Thursday 13 February 2014

My (sort of) ideal election result

Now I'm no longer constrained by having to fight for every vote the Lib Dems can get I thought I would have a bit of fun with a hypothetical election result.

My sort of ideal result* in 2015 would look like this:

Conservatives: 35%
Labour: 32.5%
Lib Dem: 12%
UKIP: 13%

Now before you all accuse me of going mad, allow me to explain.

One of my overriding ambitions in politics is to get electoral reform for Westminster. And a result like above would damn the current system in two different ways. Here is what the Electoral Calculus seat calculator predicts from the above national result:

Conservatives: 295 seats
Labour: 302 seats
Lib Dems: 25 seats
UKIP: 0 seats

Labour 24 seats short of an overall majority.

So despite the fact that the Tories would have got 2.5% more of the vote than Labour they would have 7 fewer seats than them and even with the Lib Dems would be unable to form a majority.

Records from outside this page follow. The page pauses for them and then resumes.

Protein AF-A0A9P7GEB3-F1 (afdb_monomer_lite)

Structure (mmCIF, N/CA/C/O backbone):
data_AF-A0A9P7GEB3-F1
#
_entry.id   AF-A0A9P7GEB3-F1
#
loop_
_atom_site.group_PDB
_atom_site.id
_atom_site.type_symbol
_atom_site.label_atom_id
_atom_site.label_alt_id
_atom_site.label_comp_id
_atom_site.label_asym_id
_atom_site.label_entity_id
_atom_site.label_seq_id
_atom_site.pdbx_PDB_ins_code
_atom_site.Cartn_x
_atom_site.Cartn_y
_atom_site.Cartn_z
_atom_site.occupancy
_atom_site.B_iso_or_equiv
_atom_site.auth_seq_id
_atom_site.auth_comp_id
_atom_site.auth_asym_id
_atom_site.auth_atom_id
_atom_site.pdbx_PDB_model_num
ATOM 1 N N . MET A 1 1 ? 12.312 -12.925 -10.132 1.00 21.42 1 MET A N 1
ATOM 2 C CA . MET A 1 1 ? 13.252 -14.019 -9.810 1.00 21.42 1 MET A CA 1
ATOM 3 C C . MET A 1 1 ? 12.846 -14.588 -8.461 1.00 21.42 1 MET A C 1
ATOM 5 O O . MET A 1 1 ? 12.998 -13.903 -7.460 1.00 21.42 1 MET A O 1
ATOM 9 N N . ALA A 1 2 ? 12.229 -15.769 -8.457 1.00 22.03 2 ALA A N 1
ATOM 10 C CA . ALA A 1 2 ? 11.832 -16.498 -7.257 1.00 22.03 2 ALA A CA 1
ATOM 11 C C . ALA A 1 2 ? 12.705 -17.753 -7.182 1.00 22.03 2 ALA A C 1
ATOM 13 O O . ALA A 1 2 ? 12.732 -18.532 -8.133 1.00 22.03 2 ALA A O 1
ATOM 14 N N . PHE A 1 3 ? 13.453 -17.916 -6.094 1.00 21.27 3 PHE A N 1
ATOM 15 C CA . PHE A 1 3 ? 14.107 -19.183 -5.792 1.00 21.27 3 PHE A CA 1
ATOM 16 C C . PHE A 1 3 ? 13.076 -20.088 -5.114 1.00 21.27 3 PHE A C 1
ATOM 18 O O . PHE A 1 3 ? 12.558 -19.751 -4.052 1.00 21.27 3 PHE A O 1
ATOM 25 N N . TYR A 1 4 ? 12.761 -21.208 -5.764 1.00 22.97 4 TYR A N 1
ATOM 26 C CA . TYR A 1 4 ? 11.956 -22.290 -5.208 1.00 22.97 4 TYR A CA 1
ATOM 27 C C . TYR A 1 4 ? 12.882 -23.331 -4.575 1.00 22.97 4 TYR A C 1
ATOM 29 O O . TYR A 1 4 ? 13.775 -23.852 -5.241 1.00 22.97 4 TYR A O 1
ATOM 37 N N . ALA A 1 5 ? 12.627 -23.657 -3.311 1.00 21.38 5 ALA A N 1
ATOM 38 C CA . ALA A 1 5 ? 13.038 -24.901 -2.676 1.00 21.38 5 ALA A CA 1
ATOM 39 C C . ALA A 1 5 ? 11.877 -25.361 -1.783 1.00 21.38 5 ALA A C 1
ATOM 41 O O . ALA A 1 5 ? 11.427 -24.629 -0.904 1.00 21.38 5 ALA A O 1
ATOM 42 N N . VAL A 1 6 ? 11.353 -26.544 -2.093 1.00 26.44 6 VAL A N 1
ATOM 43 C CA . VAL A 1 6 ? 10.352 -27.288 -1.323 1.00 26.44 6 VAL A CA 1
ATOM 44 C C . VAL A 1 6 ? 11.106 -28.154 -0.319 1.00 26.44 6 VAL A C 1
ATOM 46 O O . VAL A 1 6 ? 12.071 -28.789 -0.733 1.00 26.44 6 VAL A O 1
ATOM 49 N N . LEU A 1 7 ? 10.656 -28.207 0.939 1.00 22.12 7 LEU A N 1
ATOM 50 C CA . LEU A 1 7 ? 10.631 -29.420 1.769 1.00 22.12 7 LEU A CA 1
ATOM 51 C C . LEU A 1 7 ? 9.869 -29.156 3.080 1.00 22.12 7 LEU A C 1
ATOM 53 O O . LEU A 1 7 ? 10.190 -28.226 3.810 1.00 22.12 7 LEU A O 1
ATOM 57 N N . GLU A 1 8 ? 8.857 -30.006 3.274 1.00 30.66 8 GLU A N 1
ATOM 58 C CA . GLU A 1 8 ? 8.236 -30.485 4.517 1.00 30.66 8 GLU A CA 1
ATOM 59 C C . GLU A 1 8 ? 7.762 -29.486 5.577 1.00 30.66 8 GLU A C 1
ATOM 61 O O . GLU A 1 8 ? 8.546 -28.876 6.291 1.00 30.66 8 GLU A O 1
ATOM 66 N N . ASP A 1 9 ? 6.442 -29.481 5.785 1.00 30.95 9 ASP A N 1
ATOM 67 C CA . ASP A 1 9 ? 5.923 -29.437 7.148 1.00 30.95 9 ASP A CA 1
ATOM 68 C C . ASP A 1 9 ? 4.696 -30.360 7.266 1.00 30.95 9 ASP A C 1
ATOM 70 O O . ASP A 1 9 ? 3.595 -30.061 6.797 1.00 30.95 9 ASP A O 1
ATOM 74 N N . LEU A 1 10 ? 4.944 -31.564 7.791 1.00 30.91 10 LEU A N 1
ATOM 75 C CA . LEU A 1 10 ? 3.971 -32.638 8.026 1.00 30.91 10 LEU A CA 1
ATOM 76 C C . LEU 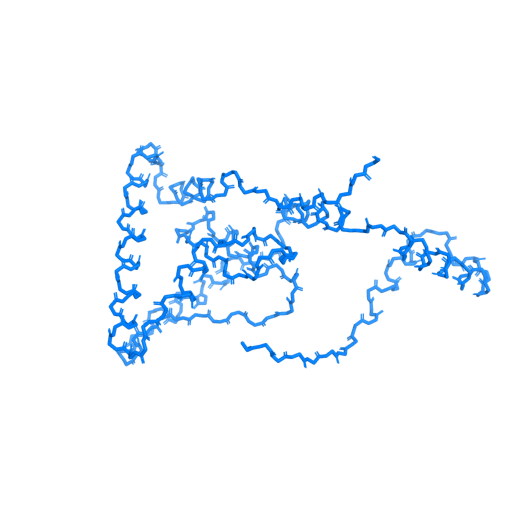A 1 10 ? 3.217 -32.460 9.359 1.00 30.91 10 LEU A C 1
ATOM 78 O O . LEU A 1 10 ? 2.299 -33.229 9.634 1.00 30.91 10 LEU A O 1
ATOM 82 N N . GLU A 1 11 ? 3.540 -31.439 10.157 1.00 34.50 11 GLU A N 1
ATOM 83 C CA . GLU A 1 11 ? 3.007 -31.270 11.518 1.00 34.50 11 GLU A CA 1
ATOM 84 C C . GLU A 1 11 ? 1.554 -30.758 11.570 1.00 34.50 11 GLU A C 1
ATOM 86 O O . GLU A 1 11 ? 0.862 -30.927 12.570 1.00 34.50 11 GLU A O 1
ATOM 91 N N . LEU A 1 12 ? 1.019 -30.217 10.471 1.00 37.41 12 LEU A N 1
ATOM 92 C CA . LEU A 1 12 ? -0.369 -29.727 10.409 1.00 37.41 12 LEU A CA 1
ATOM 93 C C . LEU A 1 12 ? -1.420 -30.824 10.161 1.00 37.41 12 LEU A C 1
ATOM 95 O O . LEU A 1 12 ? -2.618 -30.535 10.123 1.00 37.41 12 LEU A O 1
ATOM 99 N N . ARG A 1 13 ? -0.999 -32.083 9.981 1.00 40.09 13 ARG A N 1
ATOM 100 C CA . ARG A 1 13 ? -1.908 -33.207 9.703 1.00 40.09 13 ARG A CA 1
ATOM 101 C C . ARG A 1 13 ? -2.445 -33.876 10.971 1.00 40.09 13 ARG A C 1
ATOM 103 O O . ARG A 1 13 ? -3.565 -34.388 10.949 1.00 40.09 13 ARG A O 1
ATOM 110 N N . ASP A 1 14 ? -1.688 -33.832 12.062 1.00 40.00 14 ASP A N 1
ATOM 111 C CA . ASP A 1 14 ? -2.017 -34.565 13.288 1.00 40.00 14 ASP A CA 1
ATOM 112 C C . ASP A 1 14 ? -3.048 -33.828 14.156 1.00 40.00 14 ASP A C 1
ATOM 114 O O . ASP A 1 14 ? -3.930 -34.456 14.746 1.00 40.00 14 ASP A O 1
ATOM 118 N N . ASP A 1 15 ? -3.052 -32.494 14.116 1.00 43.16 15 ASP A N 1
ATOM 119 C CA . ASP A 1 15 ? -3.940 -31.664 14.942 1.00 43.16 15 ASP A CA 1
ATOM 120 C C . ASP A 1 15 ? -5.420 -31.725 14.490 1.00 43.16 15 ASP A C 1
ATOM 122 O O . ASP A 1 15 ? -6.352 -31.519 15.274 1.00 43.16 15 ASP A O 1
ATOM 126 N N . PHE A 1 16 ? -5.666 -32.084 13.221 1.00 38.50 16 PHE A N 1
ATOM 127 C CA . PHE A 1 16 ? -7.021 -32.290 12.692 1.00 38.50 16 PHE A CA 1
ATOM 128 C C . PHE A 1 16 ? -7.578 -33.686 13.021 1.00 38.50 16 PHE A C 1
ATOM 130 O O . PHE A 1 16 ? -8.790 -33.853 13.173 1.00 38.50 16 PHE A O 1
ATOM 137 N N . LEU A 1 17 ? -6.710 -34.691 13.177 1.00 41.16 17 LEU A N 1
ATOM 138 C CA . LEU A 1 17 ? -7.110 -36.065 13.501 1.00 41.16 17 LEU A CA 1
ATOM 139 C C . LEU A 1 17 ? -7.433 -36.256 14.991 1.00 41.16 17 LEU A C 1
ATOM 141 O O . LEU A 1 17 ? -8.136 -37.207 15.348 1.00 41.16 17 LEU A O 1
ATOM 145 N N . GLU A 1 18 ? -6.985 -35.343 15.856 1.00 44.72 18 GLU A N 1
ATOM 146 C CA . GLU A 1 18 ? -7.186 -35.448 17.303 1.00 44.72 18 GLU A CA 1
ATOM 147 C C . GLU A 1 18 ? -8.581 -35.007 17.785 1.00 44.72 18 GLU A C 1
ATOM 149 O O . GLU A 1 18 ? -9.022 -35.372 18.879 1.00 44.72 18 GLU A O 1
ATOM 154 N N . LYS A 1 19 ? -9.358 -34.286 16.966 1.00 43.53 19 LYS A N 1
ATOM 155 C CA . LYS A 1 19 ? -10.672 -33.768 17.380 1.00 43.53 19 LYS A CA 1
ATOM 156 C C . LYS A 1 19 ? -11.830 -34.582 16.791 1.00 43.53 19 LYS A C 1
ATOM 158 O O . LYS A 1 19 ? -12.459 -34.208 15.810 1.00 43.53 19 LYS A O 1
ATOM 163 N N . LYS A 1 20 ? -12.176 -35.634 17.551 1.00 49.38 20 LYS A N 1
ATOM 164 C CA . LYS A 1 20 ? -13.416 -36.453 17.560 1.00 49.38 20 LYS A CA 1
ATOM 165 C C . LYS A 1 20 ? -13.528 -37.608 16.536 1.00 49.38 20 LYS A C 1
ATOM 167 O O . LYS A 1 20 ? -13.806 -37.419 15.362 1.00 49.38 20 LYS A O 1
ATOM 172 N N . LYS A 1 21 ? -13.529 -38.834 17.097 1.00 50.25 21 LYS A N 1
ATOM 173 C CA . LYS A 1 21 ? -14.060 -40.123 16.575 1.00 50.25 21 LYS A CA 1
ATOM 174 C C . LYS A 1 21 ? -13.249 -40.947 15.552 1.00 50.25 21 LYS A C 1
ATOM 176 O O . LYS A 1 21 ? -13.762 -41.973 15.116 1.00 50.25 21 LYS A O 1
ATOM 181 N N . LEU A 1 22 ? -11.991 -40.617 15.241 1.00 47.22 22 LEU A N 1
ATOM 182 C CA . LEU A 1 22 ? -11.143 -41.461 14.365 1.00 47.22 22 LEU A CA 1
ATOM 183 C C . LEU A 1 22 ? -10.105 -42.340 15.089 1.00 47.22 22 LEU A C 1
ATOM 185 O O . LEU A 1 22 ? -9.553 -43.255 14.478 1.00 47.22 22 LEU A O 1
ATOM 189 N N . SER A 1 23 ? -9.868 -42.138 16.390 1.00 52.16 23 SER A N 1
ATOM 190 C CA . SER A 1 23 ? -8.879 -42.917 17.159 1.00 52.16 23 SER A CA 1
ATOM 191 C C . SER A 1 23 ? -9.264 -44.387 17.384 1.00 52.16 23 SER A C 1
ATOM 193 O O . SER A 1 23 ? -8.400 -45.201 17.692 1.00 52.16 23 SER A O 1
ATOM 195 N N . THR A 1 24 ? -10.536 -44.749 17.190 1.00 58.81 24 THR A N 1
ATOM 196 C CA . THR A 1 24 ? -11.064 -46.119 17.333 1.00 58.81 24 THR A CA 1
ATOM 197 C C . THR A 1 24 ? -11.124 -46.904 16.019 1.00 58.81 24 THR A C 1
ATOM 199 O O . THR A 1 24 ? -11.617 -48.029 16.004 1.00 58.81 24 THR A O 1
ATOM 202 N N . LEU A 1 25 ? -10.688 -46.317 14.902 1.00 58.12 25 LEU A N 1
ATOM 203 C CA . LEU A 1 25 ? -10.732 -46.960 13.589 1.00 58.12 25 LEU A CA 1
ATOM 204 C C . LEU A 1 25 ? -9.451 -47.754 13.324 1.00 58.12 25 LEU A C 1
ATOM 206 O O . LEU A 1 25 ? -8.357 -47.338 13.707 1.00 58.12 25 LEU A O 1
ATOM 210 N N . SER A 1 26 ? -9.591 -48.896 12.649 1.00 74.62 26 SER A N 1
ATOM 211 C CA . SER A 1 26 ? -8.442 -49.700 12.222 1.00 74.62 26 SER A CA 1
ATOM 212 C C . SER A 1 26 ? -7.537 -48.898 11.278 1.00 74.62 26 SER A C 1
ATOM 214 O O . SER A 1 26 ? -8.017 -48.042 10.532 1.00 74.62 26 SER A O 1
ATOM 216 N N . GLU A 1 27 ? -6.234 -49.189 11.270 1.00 65.75 27 GLU A N 1
ATOM 217 C CA . GLU A 1 27 ? -5.276 -48.543 10.356 1.00 65.75 27 GLU A CA 1
ATOM 218 C C . GLU A 1 27 ? -5.679 -48.679 8.878 1.00 65.75 27 GLU A C 1
ATOM 220 O O . GLU A 1 27 ? -5.455 -47.769 8.081 1.00 65.75 27 GLU A O 1
ATOM 225 N N . THR A 1 28 ? -6.353 -49.772 8.514 1.00 66.44 28 THR A N 1
ATOM 226 C CA . THR A 1 28 ? -6.923 -49.972 7.175 1.00 66.44 28 THR A CA 1
ATOM 227 C C . THR A 1 28 ? -8.033 -48.963 6.884 1.00 66.44 28 THR A C 1
ATOM 229 O O . THR A 1 28 ? -7.992 -48.287 5.861 1.00 66.44 28 THR A O 1
ATOM 232 N N . SER A 1 29 ? -8.966 -48.768 7.820 1.00 60.03 29 SER A N 1
ATOM 233 C CA . SER A 1 29 ? -10.052 -47.787 7.685 1.00 60.03 29 SER A CA 1
ATOM 234 C C . SER A 1 29 ? -9.532 -46.347 7.652 1.00 60.03 29 SER A C 1
ATOM 236 O O . SER A 1 29 ? -10.065 -45.519 6.920 1.00 60.03 29 SER A O 1
ATOM 238 N N . LYS A 1 30 ? -8.461 -46.035 8.396 1.00 59.78 30 LYS A N 1
ATOM 239 C CA . LYS A 1 30 ? -7.798 -44.722 8.323 1.00 59.78 30 LYS A CA 1
ATOM 240 C C . LYS A 1 30 ? -7.182 -44.482 6.944 1.00 59.78 30 LYS A C 1
ATOM 242 O O . LYS A 1 30 ? -7.346 -43.397 6.391 1.00 59.78 30 LYS A O 1
ATOM 247 N N . LYS A 1 31 ? -6.519 -45.492 6.368 1.00 64.44 31 LYS A N 1
ATOM 248 C CA . LYS A 1 31 ? -5.950 -45.418 5.012 1.00 64.44 31 LYS A CA 1
ATOM 249 C C . LYS A 1 31 ? -7.023 -45.294 3.935 1.00 64.44 31 LYS A C 1
ATOM 251 O O . LYS A 1 31 ? -6.843 -44.502 3.019 1.00 64.44 31 LYS A O 1
ATOM 256 N N . GLU A 1 32 ? -8.134 -46.013 4.055 1.00 61.09 32 GLU A N 1
ATOM 257 C CA . GLU A 1 32 ? -9.258 -45.933 3.114 1.00 61.09 32 GLU A CA 1
ATOM 258 C C . GLU A 1 32 ? -9.966 -44.579 3.175 1.00 61.09 32 GLU A C 1
ATOM 260 O O . GLU A 1 32 ? -10.244 -43.995 2.133 1.00 61.09 32 GLU A O 1
ATOM 265 N N . ILE A 1 33 ? -10.190 -44.030 4.373 1.00 54.03 33 ILE A N 1
ATOM 266 C CA . ILE A 1 33 ? -10.765 -42.688 4.538 1.00 54.03 33 ILE A CA 1
ATOM 267 C C . ILE A 1 33 ? -9.799 -41.626 4.009 1.00 54.03 33 ILE A C 1
ATOM 269 O O . ILE A 1 33 ? -10.226 -40.723 3.296 1.00 54.03 33 ILE A O 1
ATOM 273 N N . ALA A 1 34 ? -8.498 -41.741 4.292 1.00 56.69 34 ALA A N 1
ATOM 274 C CA . ALA A 1 34 ? -7.496 -40.825 3.754 1.00 56.69 34 ALA A CA 1
ATOM 275 C C . ALA A 1 34 ? -7.409 -40.906 2.221 1.00 56.69 34 ALA A C 1
ATOM 277 O O . ALA A 1 34 ? -7.305 -39.871 1.564 1.00 56.69 34 ALA A O 1
ATOM 278 N N . ALA A 1 35 ? -7.492 -42.109 1.646 1.00 56.19 35 ALA A N 1
ATOM 279 C CA . ALA A 1 35 ? -7.517 -42.321 0.203 1.00 56.19 35 ALA A CA 1
ATOM 280 C C . ALA A 1 35 ? -8.792 -41.739 -0.419 1.00 56.19 35 ALA A C 1
ATOM 282 O O . ALA A 1 35 ? -8.690 -40.944 -1.343 1.00 56.19 35 ALA A O 1
ATOM 283 N N . ALA A 1 36 ? -9.967 -42.025 0.146 1.00 50.50 36 ALA A N 1
ATOM 284 C CA . ALA A 1 36 ? -11.246 -41.484 -0.307 1.00 50.50 36 ALA A CA 1
ATOM 285 C C . ALA A 1 36 ? -11.296 -39.952 -0.213 1.00 50.50 36 ALA A C 1
ATOM 287 O O . ALA A 1 36 ? -11.812 -39.303 -1.115 1.00 50.50 36 ALA A O 1
ATOM 288 N N . PHE A 1 37 ? -10.712 -39.359 0.833 1.00 49.84 37 PHE A N 1
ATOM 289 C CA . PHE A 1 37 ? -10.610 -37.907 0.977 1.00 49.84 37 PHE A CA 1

This would massively highlight the iniquities of the current system. It would be very amusing to see how excruciating this would be for the Conservatives who are so viscerally opposed to any change in the electoral system being hoist by their own petard in this way. Also knowing that the elevated UKIP vote would certainly have split the vote more on the right than the left and also knowing that if AV had won (that the Tories did the most to ensure failed) would also have saved their skin.

The other major point and the reason why I wanted UKIP to poll higher than the Lib Dems is because immediately we see that despite getting 13% of the vote, UKIP get no seats whereas the Lib Dems on 12% get 25 seats. This is of course utterly preposterous and would again be evident for all to see.

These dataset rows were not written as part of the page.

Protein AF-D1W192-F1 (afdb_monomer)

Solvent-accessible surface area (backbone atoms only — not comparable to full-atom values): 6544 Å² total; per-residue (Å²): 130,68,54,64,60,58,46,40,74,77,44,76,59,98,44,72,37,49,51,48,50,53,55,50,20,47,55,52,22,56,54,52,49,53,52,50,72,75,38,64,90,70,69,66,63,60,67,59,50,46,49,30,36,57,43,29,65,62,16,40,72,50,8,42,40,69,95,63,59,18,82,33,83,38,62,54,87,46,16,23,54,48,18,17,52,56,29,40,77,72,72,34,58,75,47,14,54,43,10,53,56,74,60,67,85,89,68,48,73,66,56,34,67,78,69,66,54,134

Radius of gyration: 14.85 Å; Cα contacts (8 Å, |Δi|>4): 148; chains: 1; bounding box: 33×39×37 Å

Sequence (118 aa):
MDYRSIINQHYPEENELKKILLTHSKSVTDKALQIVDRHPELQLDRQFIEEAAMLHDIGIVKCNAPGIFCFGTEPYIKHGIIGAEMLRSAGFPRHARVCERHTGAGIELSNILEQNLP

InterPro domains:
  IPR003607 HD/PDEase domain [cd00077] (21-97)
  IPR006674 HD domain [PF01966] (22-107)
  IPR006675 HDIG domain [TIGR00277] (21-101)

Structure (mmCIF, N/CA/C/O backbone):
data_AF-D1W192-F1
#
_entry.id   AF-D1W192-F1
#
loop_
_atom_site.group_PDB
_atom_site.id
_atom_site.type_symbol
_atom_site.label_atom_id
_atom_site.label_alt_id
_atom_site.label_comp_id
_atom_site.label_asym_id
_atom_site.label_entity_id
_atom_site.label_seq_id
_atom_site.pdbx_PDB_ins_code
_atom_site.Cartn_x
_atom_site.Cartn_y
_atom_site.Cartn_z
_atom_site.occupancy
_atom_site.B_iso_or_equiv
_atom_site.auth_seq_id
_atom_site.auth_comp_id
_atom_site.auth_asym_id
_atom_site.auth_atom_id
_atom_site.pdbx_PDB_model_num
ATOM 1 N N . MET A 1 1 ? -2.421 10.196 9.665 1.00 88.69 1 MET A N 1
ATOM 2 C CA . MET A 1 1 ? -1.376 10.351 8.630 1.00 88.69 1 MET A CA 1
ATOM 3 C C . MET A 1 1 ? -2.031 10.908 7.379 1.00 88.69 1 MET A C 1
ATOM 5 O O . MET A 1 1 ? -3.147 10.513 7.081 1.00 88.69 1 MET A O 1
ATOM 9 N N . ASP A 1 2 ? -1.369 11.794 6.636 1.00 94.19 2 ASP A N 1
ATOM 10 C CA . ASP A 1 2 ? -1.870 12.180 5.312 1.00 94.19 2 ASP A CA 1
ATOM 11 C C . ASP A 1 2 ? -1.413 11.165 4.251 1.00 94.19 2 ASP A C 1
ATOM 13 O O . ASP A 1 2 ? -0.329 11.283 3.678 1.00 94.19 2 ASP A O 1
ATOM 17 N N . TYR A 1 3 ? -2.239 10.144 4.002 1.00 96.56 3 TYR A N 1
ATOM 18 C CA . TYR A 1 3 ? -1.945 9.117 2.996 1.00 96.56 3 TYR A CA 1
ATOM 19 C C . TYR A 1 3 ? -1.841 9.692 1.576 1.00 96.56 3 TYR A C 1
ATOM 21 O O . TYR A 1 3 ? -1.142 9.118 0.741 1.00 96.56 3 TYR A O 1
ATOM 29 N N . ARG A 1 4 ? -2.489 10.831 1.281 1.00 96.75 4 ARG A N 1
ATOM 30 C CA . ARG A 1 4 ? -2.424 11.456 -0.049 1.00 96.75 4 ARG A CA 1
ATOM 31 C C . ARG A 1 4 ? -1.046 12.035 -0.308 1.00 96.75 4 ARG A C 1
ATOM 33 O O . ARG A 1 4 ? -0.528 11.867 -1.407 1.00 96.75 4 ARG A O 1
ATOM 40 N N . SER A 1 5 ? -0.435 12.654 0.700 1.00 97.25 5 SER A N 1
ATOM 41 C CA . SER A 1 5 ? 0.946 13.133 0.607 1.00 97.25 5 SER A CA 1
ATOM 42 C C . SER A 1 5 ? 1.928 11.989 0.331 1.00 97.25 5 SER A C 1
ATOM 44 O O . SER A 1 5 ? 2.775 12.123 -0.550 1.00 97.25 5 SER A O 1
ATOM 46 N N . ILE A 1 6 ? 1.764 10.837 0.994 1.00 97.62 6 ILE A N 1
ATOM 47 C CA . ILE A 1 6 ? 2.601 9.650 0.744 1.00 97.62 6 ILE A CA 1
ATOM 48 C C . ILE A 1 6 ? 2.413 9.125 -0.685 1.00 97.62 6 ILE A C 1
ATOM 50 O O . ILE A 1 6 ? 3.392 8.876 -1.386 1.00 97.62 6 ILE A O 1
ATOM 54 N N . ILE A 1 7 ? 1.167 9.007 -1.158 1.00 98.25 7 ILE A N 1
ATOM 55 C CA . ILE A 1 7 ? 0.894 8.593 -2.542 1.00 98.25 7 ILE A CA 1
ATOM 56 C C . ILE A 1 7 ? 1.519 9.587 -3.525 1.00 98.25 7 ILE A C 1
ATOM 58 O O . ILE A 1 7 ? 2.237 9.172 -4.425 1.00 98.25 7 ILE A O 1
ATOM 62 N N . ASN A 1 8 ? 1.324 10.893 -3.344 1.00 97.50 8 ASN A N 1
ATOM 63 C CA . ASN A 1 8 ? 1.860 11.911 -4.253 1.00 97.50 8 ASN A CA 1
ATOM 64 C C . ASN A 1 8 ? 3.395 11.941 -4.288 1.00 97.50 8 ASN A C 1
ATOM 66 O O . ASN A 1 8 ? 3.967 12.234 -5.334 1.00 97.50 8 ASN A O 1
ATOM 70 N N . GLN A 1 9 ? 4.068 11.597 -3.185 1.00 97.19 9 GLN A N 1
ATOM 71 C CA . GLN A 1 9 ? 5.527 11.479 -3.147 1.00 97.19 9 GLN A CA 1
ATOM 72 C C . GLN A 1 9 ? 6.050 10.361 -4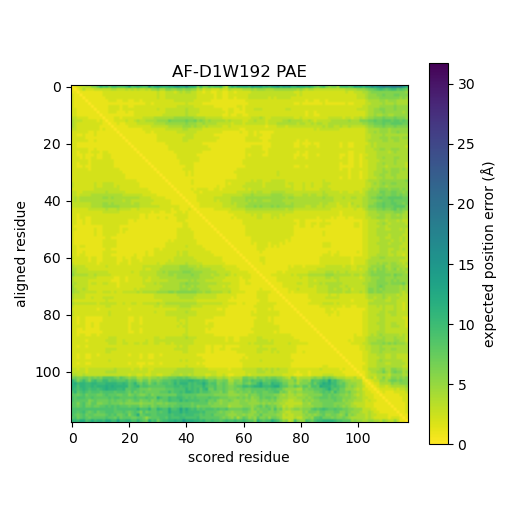.064 1.00 97.19 9 GLN A C 1
ATOM 74 O O . GLN A 1 9 ? 7.138 10.481 -4.626 1.00 97.19 9 GLN A O 1
ATOM 79 N N . HIS A 1 10 ? 5.289 9.276 -4.221 1.00 96.69 10 HIS A N 1
ATOM 80 C CA . HIS A 1 10 ? 5.680 8.115 -5.026 1.00 96.69 10 HIS A CA 1
ATOM 81 C C . HIS A 1 10 ? 5.022 8.073 -6.414 1.00 96.69 10 HIS A C 1
ATOM 83 O O . HIS A 1 10 ? 5.551 7.427 -7.316 1.00 96.69 10 HIS A O 1
ATOM 89 N N . TYR A 1 11 ? 3.914 8.795 -6.591 1.00 97.44 11 TYR A N 1
ATOM 90 C CA . TYR A 1 11 ? 3.131 8.932 -7.819 1.00 97.44 11 TYR A CA 1
ATOM 91 C C . TYR A 1 11 ? 2.946 10.431 -8.137 1.00 97.44 11 TYR A C 1
ATOM 93 O O . TYR A 1 11 ? 1.840 10.970 -7.991 1.00 97.44 11 TYR A O 1
ATOM 101 N N . PRO A 1 12 ? 4.028 11.140 -8.517 1.00 95.69 12 PRO A N 1
ATOM 102 C CA . PRO A 1 12 ? 3.987 12.587 -8.738 1.00 95.69 12 PRO A CA 1
ATOM 103 C C . PRO A 1 12 ? 3.214 12.979 -10.005 1.00 95.69 12 PRO A C 1
ATOM 105 O O . PRO A 1 12 ? 2.706 14.092 -10.092 1.00 95.69 12 PRO A O 1
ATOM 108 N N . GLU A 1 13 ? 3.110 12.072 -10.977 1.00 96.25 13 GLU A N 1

One of the problems in trying to persuade people of the merits of electoral reform is that it is difficult to talk in terms of theory. People need to see concrete evidence of what we are talking about and to actually feel the democratic deficit of FPTP in action. Even then I am not convinced that a one off election result like this would be enough in and of itself to provoke a big enough backlash to trigger a change in the system.

But it would be a good and very entertaining start.


*If we can't get the weird quirks we see here then I would rather the Lib Dems did better than 12% as I think they deserve to. As it happens though what I have predicted here is not beyond the bounds of possibility if the economy continues to recover and UKIP maintain their polling levels and manage to get in on the pre-election leaders debate.

1 comment:

Tom Mein said...

Perhaps some form of boundary reform is needed?????